Receptor-activating autoantibodies and disease: preeclampsia and beyond

Abstract

The research reviewed in this article provides examples of autoantibody-mediated receptor activation that likely contributes to disease. The classic example is Graves' hyperthyroidism, in which autoantibodies activate the thyroid-stimulating hormone receptor resulting in overproduction of thyroid hormones. Other compelling examples come from the cardiovascular literature and include agonistic autoantibodies targeting the cardiac β(1)-adrenergic receptor, which are associated with dilated cardiomyopathy. Autoantibodies capable of activating α(1)-adrenergic receptors are associated with refractory hypertension and cardiomyopathy. A prominent example is preeclampsia, a hypertensive disease of pregnancy, characterized by the presence of autoantibodies that activate the major angiotensin receptor, AT(1). AT(1) receptor-activating autoantibodies are also observed in kidney transplant recipients suffering from severe vascular rejection and malignant hypertension. AT(1) receptor-activating autoantibodies and antibodies that activate the endothelin-1 receptor, ET(A), are prevalent in individuals diagnosed with systemic sclerosis. Thus, the presence of agonistic autoantibodies directed to G protein-coupled receptors has been observed in numerous cardiovascular disease states. Rapidly emerging evidence indicates that receptor-activating autoantibodies contribute to disease, and that efforts to detect and remove these pathogenic autoantibodies or block their actions will provide promising therapeutic possibilities.

Figure 1. Thyroid-stimulating hormone receptor subunit structure with bound ligand

Thyroid-stimulating hormone receptor (TSHR) has an unusually large extracellular domain consisting of nine leucine-rich repeats that form a horseshoe-like structure that binds thyroid-stimulating hormone. Upon proteolytic cleavage resulting in the loss of approximately 50 amino acid residues (~316–366), TSHR forms a two-subunit structure (α and β) linked by disulfide bonds. Adapted with permission from [105].

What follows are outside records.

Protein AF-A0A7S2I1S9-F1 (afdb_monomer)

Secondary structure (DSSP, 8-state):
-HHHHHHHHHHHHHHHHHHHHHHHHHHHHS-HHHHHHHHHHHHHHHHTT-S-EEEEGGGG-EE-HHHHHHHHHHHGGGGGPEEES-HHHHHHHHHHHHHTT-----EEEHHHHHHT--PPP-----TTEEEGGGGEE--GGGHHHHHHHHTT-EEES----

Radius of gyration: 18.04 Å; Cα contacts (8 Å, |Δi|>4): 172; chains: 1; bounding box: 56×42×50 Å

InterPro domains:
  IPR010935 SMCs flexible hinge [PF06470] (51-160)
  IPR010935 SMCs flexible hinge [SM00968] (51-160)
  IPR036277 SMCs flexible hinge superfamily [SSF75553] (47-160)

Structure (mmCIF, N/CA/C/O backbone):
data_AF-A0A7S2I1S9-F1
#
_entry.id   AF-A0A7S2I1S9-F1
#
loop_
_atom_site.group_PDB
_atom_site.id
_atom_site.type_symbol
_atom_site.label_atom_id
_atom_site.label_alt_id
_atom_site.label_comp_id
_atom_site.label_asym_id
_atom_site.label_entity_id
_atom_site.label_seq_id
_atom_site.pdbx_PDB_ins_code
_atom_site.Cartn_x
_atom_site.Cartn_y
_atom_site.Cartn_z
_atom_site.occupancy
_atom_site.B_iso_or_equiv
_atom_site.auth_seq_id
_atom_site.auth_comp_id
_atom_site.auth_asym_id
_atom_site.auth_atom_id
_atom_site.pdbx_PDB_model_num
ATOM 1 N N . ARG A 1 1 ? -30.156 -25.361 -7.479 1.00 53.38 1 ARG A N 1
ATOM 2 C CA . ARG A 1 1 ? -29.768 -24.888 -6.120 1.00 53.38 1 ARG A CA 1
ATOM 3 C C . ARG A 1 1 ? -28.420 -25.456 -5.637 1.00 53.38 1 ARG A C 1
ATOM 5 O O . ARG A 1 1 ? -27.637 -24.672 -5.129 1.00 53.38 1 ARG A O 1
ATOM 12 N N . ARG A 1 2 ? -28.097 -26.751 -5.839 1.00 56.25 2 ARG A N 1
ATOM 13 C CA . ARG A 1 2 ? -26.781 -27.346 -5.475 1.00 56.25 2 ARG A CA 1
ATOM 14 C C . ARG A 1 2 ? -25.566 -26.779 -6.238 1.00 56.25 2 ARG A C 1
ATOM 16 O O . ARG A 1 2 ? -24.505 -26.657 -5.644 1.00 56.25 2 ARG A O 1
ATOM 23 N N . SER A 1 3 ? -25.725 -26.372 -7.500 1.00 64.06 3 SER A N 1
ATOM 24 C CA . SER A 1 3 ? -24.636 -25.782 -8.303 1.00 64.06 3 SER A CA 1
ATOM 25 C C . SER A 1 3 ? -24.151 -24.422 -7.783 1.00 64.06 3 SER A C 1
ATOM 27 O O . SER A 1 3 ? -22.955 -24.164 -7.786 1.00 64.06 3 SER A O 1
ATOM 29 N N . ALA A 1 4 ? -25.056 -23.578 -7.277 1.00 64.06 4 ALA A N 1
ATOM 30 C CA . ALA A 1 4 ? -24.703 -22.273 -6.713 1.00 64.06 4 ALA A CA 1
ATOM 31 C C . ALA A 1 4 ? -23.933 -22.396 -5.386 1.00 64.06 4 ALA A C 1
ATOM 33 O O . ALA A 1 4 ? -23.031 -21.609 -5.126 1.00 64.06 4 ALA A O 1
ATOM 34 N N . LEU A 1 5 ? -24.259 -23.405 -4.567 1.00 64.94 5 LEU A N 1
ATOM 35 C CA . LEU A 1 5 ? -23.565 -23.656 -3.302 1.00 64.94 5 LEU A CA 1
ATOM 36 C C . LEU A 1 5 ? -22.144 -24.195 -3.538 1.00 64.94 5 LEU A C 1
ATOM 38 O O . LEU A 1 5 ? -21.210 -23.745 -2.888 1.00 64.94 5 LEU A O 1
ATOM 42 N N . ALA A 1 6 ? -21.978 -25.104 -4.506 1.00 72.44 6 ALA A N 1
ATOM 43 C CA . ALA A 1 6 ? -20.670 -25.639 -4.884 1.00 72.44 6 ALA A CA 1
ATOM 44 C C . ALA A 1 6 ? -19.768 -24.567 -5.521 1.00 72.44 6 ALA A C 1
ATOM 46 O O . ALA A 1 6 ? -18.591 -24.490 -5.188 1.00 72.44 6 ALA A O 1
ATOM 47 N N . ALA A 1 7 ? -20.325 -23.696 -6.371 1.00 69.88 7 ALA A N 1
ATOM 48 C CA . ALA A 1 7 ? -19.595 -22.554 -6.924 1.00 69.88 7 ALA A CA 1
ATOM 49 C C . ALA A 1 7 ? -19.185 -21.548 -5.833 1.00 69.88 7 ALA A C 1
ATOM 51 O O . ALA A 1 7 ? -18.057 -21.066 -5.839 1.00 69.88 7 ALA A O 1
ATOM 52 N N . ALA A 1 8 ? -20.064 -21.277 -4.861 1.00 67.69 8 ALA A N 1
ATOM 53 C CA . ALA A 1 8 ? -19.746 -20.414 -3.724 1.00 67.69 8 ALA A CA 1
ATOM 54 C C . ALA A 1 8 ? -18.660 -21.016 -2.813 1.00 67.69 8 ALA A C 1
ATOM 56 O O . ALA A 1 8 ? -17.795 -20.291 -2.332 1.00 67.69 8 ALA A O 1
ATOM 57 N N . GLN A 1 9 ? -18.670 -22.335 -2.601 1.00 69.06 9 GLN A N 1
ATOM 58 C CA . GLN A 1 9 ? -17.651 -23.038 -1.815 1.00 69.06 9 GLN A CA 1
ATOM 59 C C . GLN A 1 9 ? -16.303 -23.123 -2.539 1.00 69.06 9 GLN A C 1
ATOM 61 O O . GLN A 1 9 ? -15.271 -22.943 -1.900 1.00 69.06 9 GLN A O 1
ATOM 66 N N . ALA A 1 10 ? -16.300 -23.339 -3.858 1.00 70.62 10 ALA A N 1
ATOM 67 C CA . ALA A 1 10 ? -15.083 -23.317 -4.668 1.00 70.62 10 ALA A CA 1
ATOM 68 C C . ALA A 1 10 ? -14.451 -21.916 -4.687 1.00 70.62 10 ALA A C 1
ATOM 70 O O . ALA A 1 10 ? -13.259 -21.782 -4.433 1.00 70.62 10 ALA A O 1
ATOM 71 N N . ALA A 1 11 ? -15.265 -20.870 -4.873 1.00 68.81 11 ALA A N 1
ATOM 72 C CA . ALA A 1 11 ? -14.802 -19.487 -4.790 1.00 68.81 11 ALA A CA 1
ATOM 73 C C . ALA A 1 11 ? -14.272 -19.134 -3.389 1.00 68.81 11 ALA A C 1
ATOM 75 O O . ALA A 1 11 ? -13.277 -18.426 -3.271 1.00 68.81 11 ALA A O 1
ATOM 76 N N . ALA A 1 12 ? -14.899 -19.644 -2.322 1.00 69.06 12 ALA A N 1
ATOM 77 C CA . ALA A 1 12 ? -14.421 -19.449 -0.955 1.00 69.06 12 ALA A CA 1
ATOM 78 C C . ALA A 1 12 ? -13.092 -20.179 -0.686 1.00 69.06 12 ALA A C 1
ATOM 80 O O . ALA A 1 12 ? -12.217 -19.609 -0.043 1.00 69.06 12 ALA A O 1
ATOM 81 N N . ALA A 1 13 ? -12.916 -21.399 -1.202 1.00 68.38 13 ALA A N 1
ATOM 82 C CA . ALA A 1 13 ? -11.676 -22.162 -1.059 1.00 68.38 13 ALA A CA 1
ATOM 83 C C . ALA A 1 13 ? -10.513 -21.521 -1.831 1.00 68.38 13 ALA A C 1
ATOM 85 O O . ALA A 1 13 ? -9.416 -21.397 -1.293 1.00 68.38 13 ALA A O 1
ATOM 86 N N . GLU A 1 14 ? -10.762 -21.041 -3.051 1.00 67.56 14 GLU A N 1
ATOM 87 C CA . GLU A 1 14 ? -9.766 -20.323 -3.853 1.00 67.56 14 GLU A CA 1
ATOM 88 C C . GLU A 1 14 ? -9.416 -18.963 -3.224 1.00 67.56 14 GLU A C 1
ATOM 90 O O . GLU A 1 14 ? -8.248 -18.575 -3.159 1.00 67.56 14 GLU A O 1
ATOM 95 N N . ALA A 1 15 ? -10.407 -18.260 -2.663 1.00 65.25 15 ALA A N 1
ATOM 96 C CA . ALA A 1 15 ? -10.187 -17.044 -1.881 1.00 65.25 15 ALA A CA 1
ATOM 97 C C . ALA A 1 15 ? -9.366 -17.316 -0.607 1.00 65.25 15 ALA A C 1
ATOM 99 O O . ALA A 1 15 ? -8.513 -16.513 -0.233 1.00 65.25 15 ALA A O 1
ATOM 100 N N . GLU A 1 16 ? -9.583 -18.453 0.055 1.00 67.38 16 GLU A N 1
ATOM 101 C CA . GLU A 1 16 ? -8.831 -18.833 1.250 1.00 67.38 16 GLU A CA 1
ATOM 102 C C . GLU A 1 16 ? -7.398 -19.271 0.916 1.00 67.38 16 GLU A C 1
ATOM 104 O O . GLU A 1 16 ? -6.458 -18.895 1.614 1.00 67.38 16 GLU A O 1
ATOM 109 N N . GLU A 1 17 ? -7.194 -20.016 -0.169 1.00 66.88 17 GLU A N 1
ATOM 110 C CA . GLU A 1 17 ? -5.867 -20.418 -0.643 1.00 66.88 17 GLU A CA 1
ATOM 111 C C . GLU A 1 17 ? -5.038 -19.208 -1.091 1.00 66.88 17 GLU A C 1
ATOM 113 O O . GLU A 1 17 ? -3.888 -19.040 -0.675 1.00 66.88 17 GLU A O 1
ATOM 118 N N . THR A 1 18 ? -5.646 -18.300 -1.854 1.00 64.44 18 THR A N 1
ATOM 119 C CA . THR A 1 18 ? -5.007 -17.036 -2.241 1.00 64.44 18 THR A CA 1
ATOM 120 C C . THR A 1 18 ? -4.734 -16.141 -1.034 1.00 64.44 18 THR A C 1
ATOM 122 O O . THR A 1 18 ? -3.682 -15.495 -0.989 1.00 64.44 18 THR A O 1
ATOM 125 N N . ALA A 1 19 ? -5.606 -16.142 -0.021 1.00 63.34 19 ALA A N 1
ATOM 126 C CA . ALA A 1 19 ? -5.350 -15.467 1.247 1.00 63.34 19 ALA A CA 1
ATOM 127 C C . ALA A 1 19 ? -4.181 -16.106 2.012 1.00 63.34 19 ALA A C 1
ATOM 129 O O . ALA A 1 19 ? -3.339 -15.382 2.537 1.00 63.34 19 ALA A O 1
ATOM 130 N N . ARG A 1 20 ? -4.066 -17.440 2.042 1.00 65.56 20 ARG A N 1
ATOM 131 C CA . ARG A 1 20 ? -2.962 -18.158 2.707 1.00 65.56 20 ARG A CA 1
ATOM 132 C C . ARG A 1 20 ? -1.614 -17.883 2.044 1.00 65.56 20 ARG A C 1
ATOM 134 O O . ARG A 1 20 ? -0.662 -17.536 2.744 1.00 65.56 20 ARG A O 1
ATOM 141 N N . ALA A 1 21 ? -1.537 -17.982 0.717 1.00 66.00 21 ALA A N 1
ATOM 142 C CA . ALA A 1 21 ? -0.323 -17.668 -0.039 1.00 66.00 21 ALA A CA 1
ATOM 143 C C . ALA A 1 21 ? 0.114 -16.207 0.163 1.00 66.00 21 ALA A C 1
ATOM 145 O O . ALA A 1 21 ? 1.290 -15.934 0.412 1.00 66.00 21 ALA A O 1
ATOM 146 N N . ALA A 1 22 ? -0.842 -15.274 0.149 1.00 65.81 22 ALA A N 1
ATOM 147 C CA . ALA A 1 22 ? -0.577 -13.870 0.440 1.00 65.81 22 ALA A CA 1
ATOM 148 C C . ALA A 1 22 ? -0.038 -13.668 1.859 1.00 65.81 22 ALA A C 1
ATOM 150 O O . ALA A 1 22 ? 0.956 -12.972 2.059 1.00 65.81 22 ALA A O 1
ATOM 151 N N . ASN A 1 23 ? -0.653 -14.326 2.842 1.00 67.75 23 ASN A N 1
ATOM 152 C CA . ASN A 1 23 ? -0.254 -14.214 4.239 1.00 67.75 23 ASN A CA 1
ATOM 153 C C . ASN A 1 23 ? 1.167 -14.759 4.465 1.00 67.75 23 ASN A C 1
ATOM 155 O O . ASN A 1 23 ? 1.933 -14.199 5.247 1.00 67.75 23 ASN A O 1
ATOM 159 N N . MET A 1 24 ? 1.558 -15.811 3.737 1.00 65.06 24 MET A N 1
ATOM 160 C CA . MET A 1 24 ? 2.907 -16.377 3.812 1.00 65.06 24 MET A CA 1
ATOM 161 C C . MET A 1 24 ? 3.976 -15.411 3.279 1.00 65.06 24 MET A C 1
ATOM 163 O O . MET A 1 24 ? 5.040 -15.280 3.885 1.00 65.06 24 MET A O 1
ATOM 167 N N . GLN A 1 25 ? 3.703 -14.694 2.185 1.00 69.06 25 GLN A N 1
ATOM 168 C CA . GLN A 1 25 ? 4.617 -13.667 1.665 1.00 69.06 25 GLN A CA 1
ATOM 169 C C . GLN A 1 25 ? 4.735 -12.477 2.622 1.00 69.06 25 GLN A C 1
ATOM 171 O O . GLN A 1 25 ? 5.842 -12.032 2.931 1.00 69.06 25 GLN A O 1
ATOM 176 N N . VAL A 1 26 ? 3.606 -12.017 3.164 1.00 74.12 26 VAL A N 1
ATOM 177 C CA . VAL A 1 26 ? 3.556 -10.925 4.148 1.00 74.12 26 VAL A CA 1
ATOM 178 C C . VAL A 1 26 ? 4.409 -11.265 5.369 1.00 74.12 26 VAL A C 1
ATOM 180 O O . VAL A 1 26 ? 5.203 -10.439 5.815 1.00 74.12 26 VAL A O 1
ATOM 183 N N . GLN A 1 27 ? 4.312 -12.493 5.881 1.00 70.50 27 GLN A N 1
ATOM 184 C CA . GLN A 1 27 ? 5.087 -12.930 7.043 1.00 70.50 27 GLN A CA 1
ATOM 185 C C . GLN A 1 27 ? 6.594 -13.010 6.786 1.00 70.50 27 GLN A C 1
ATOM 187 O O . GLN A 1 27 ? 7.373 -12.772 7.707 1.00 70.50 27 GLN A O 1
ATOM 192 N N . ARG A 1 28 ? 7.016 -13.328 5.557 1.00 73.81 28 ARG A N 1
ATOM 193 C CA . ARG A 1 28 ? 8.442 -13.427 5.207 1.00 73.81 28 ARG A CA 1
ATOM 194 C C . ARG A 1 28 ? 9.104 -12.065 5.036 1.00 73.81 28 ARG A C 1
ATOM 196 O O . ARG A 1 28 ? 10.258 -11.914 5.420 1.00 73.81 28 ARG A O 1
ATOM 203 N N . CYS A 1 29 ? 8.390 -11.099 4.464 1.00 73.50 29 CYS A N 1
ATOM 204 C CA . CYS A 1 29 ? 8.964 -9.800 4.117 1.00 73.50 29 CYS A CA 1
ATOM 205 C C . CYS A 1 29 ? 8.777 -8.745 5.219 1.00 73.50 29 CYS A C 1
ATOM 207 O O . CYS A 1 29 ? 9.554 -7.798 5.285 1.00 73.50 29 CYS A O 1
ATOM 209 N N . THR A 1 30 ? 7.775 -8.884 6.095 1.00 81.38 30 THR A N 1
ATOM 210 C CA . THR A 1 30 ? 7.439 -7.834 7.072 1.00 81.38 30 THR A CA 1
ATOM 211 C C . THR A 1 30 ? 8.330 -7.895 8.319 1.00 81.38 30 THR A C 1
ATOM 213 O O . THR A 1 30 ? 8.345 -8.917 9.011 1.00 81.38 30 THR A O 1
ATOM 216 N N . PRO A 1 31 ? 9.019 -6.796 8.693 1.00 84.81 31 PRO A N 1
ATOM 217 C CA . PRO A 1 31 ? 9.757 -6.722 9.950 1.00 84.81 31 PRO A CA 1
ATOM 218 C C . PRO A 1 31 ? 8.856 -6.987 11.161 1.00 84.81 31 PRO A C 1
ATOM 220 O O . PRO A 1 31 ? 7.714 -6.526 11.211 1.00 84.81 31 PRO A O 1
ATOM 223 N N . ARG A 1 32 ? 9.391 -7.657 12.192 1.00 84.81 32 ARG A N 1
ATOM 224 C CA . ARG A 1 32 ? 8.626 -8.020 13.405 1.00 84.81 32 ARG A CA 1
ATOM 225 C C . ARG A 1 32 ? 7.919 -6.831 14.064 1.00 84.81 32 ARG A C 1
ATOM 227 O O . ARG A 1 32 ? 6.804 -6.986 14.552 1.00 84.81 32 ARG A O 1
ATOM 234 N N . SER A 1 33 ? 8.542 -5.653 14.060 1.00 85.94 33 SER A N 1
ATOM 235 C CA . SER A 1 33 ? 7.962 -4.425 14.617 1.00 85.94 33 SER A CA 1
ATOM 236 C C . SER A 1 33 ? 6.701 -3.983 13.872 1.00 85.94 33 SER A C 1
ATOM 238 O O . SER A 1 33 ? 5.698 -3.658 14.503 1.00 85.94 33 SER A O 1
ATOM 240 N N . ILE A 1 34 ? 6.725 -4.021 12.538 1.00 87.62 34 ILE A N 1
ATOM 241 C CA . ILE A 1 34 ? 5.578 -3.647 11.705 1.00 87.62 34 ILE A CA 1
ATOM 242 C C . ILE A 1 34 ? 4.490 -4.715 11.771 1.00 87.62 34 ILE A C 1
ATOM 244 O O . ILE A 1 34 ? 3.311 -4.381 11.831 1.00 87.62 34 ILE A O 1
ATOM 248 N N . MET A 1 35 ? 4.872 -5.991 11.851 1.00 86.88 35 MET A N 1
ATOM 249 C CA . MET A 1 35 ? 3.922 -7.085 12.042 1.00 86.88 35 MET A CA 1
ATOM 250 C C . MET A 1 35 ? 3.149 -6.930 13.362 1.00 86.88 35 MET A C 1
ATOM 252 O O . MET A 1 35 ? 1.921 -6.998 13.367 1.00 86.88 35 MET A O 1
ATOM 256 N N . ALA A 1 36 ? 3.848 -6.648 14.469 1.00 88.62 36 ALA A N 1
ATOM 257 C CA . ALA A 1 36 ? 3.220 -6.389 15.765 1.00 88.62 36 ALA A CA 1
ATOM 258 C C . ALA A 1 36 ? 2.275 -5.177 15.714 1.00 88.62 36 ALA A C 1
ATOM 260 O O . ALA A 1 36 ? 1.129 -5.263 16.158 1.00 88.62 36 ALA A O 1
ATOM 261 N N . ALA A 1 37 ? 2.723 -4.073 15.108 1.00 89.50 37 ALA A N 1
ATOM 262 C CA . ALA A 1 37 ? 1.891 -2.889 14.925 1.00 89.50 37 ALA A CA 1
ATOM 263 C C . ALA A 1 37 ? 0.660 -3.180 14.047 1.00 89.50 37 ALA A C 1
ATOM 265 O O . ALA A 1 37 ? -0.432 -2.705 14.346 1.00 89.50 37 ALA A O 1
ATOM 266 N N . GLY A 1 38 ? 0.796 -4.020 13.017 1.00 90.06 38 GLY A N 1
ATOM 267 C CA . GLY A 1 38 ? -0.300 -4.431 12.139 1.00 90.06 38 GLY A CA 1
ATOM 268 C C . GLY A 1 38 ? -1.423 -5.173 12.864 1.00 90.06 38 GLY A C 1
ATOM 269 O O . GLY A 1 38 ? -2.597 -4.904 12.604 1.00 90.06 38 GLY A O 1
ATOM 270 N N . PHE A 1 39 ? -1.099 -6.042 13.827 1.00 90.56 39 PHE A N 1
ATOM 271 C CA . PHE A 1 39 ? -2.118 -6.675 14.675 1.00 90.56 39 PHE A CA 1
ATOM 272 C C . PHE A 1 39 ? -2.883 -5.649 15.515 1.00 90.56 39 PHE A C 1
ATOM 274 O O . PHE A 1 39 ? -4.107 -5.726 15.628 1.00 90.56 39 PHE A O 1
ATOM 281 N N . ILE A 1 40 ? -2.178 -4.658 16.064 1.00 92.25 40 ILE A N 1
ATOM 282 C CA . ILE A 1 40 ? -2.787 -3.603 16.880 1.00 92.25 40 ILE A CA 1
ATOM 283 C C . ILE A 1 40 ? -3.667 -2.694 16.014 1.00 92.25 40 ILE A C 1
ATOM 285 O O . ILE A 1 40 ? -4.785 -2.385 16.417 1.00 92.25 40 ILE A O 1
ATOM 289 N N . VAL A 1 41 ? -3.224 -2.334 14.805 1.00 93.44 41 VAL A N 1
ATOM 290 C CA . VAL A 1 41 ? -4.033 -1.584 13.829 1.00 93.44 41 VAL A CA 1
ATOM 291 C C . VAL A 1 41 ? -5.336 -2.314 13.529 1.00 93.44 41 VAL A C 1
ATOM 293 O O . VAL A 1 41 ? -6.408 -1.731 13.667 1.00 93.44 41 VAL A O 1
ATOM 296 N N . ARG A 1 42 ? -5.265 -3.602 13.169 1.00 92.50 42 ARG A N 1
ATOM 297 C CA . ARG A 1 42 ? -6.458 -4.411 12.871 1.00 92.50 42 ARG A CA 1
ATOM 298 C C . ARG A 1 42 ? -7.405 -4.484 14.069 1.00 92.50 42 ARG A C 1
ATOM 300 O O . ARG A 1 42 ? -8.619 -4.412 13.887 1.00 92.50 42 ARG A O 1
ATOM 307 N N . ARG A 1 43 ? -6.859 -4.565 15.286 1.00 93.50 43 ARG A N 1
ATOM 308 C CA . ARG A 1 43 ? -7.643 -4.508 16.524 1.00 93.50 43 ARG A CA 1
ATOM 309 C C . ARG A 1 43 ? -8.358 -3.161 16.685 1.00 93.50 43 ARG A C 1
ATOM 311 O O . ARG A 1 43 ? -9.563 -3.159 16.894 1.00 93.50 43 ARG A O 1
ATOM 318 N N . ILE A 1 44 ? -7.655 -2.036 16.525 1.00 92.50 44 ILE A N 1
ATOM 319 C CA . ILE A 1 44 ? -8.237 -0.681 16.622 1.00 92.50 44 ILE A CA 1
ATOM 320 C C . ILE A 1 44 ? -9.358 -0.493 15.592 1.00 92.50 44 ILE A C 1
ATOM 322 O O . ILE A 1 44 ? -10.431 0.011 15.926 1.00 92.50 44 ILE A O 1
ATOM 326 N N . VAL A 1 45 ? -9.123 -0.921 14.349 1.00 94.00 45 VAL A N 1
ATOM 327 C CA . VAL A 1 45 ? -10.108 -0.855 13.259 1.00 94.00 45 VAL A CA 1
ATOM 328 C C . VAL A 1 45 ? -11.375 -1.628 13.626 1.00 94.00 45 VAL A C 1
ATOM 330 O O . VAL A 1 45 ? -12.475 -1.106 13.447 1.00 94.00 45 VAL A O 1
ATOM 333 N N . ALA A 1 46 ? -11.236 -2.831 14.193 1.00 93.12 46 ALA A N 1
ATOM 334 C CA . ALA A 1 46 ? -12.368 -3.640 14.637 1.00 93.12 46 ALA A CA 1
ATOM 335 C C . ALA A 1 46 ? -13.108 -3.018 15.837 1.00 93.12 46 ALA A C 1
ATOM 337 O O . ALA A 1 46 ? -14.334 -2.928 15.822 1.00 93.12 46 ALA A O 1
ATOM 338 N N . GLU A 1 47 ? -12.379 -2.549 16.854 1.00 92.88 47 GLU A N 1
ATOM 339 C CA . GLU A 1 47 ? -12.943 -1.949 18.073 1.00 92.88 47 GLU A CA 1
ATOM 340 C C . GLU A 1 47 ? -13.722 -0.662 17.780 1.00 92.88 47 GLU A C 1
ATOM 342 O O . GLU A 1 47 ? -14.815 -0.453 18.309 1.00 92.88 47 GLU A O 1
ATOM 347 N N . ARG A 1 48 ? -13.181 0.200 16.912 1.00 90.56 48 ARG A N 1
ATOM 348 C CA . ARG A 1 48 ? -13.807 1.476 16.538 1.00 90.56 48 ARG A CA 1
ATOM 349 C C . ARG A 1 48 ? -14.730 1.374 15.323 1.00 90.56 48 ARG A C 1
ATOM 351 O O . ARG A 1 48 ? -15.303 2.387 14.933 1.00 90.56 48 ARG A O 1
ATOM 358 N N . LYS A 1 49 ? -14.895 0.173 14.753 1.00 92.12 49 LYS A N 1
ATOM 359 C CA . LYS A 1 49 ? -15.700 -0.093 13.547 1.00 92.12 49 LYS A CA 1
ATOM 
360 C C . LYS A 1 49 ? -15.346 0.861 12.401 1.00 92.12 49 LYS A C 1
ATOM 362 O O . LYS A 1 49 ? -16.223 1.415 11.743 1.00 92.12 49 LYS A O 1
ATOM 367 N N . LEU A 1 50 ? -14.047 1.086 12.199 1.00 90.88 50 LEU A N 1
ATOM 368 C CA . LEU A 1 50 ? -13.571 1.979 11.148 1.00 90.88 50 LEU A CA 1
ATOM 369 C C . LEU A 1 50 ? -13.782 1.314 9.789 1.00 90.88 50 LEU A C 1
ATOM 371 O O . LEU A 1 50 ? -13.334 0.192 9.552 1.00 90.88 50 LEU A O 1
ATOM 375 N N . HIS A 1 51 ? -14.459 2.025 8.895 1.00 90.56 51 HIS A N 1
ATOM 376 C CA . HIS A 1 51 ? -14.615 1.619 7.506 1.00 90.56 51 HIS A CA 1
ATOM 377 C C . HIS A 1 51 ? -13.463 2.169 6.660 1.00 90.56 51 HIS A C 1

Figure 2. Cardiovascular receptor-agonistic autoantibodies contribute to cardiovascular disease

AT₁, ET_A, α₁- and β₁-adrenergic receptors are important cardiovascular GPCRs that regulate cardiac function and blood pressure via activation by their respective ligands (Ang II, ET-1 and norepinephrine, respectively). In recent years, GPCR-AAs have been associated with multiple cardiovascular disorders and autoantibody titers correlated with disease severity. Additional evidence reviewed here supports a contributing role for these autoantibodies in disease pathogenesis. These findings highlight these pathogenic autoantibodies as potentially important presymptomatic biomarkers and therapeutic targets in the medical management of these diseases. AA: Activating autoantibody; GPCR: G protein-coupled receptor.

Figure 3. Angiotensin receptor agonistic autoantibodies induce multiple features of preeclampsia in pregnant mice via AT₁ receptor activation

Recent evidence indicates that AT₁-AA injection into pregnant rodents (mice or rats) results in multiple feature of preeclampsia, including IUGR. This experimental model of autoantibody-induced preeclampsia and IUGR in pregnant rodents provides important experimental opportunities to test the ability of various strategies to prevent or reverse autoantibody-induced clinical features associated with preeclampsia. AT₁-AA: Angiotensin receptor agonistic autoantibody; AT₁R: Angiotensin II receptor; IUGR: Intrauterine growth retardation.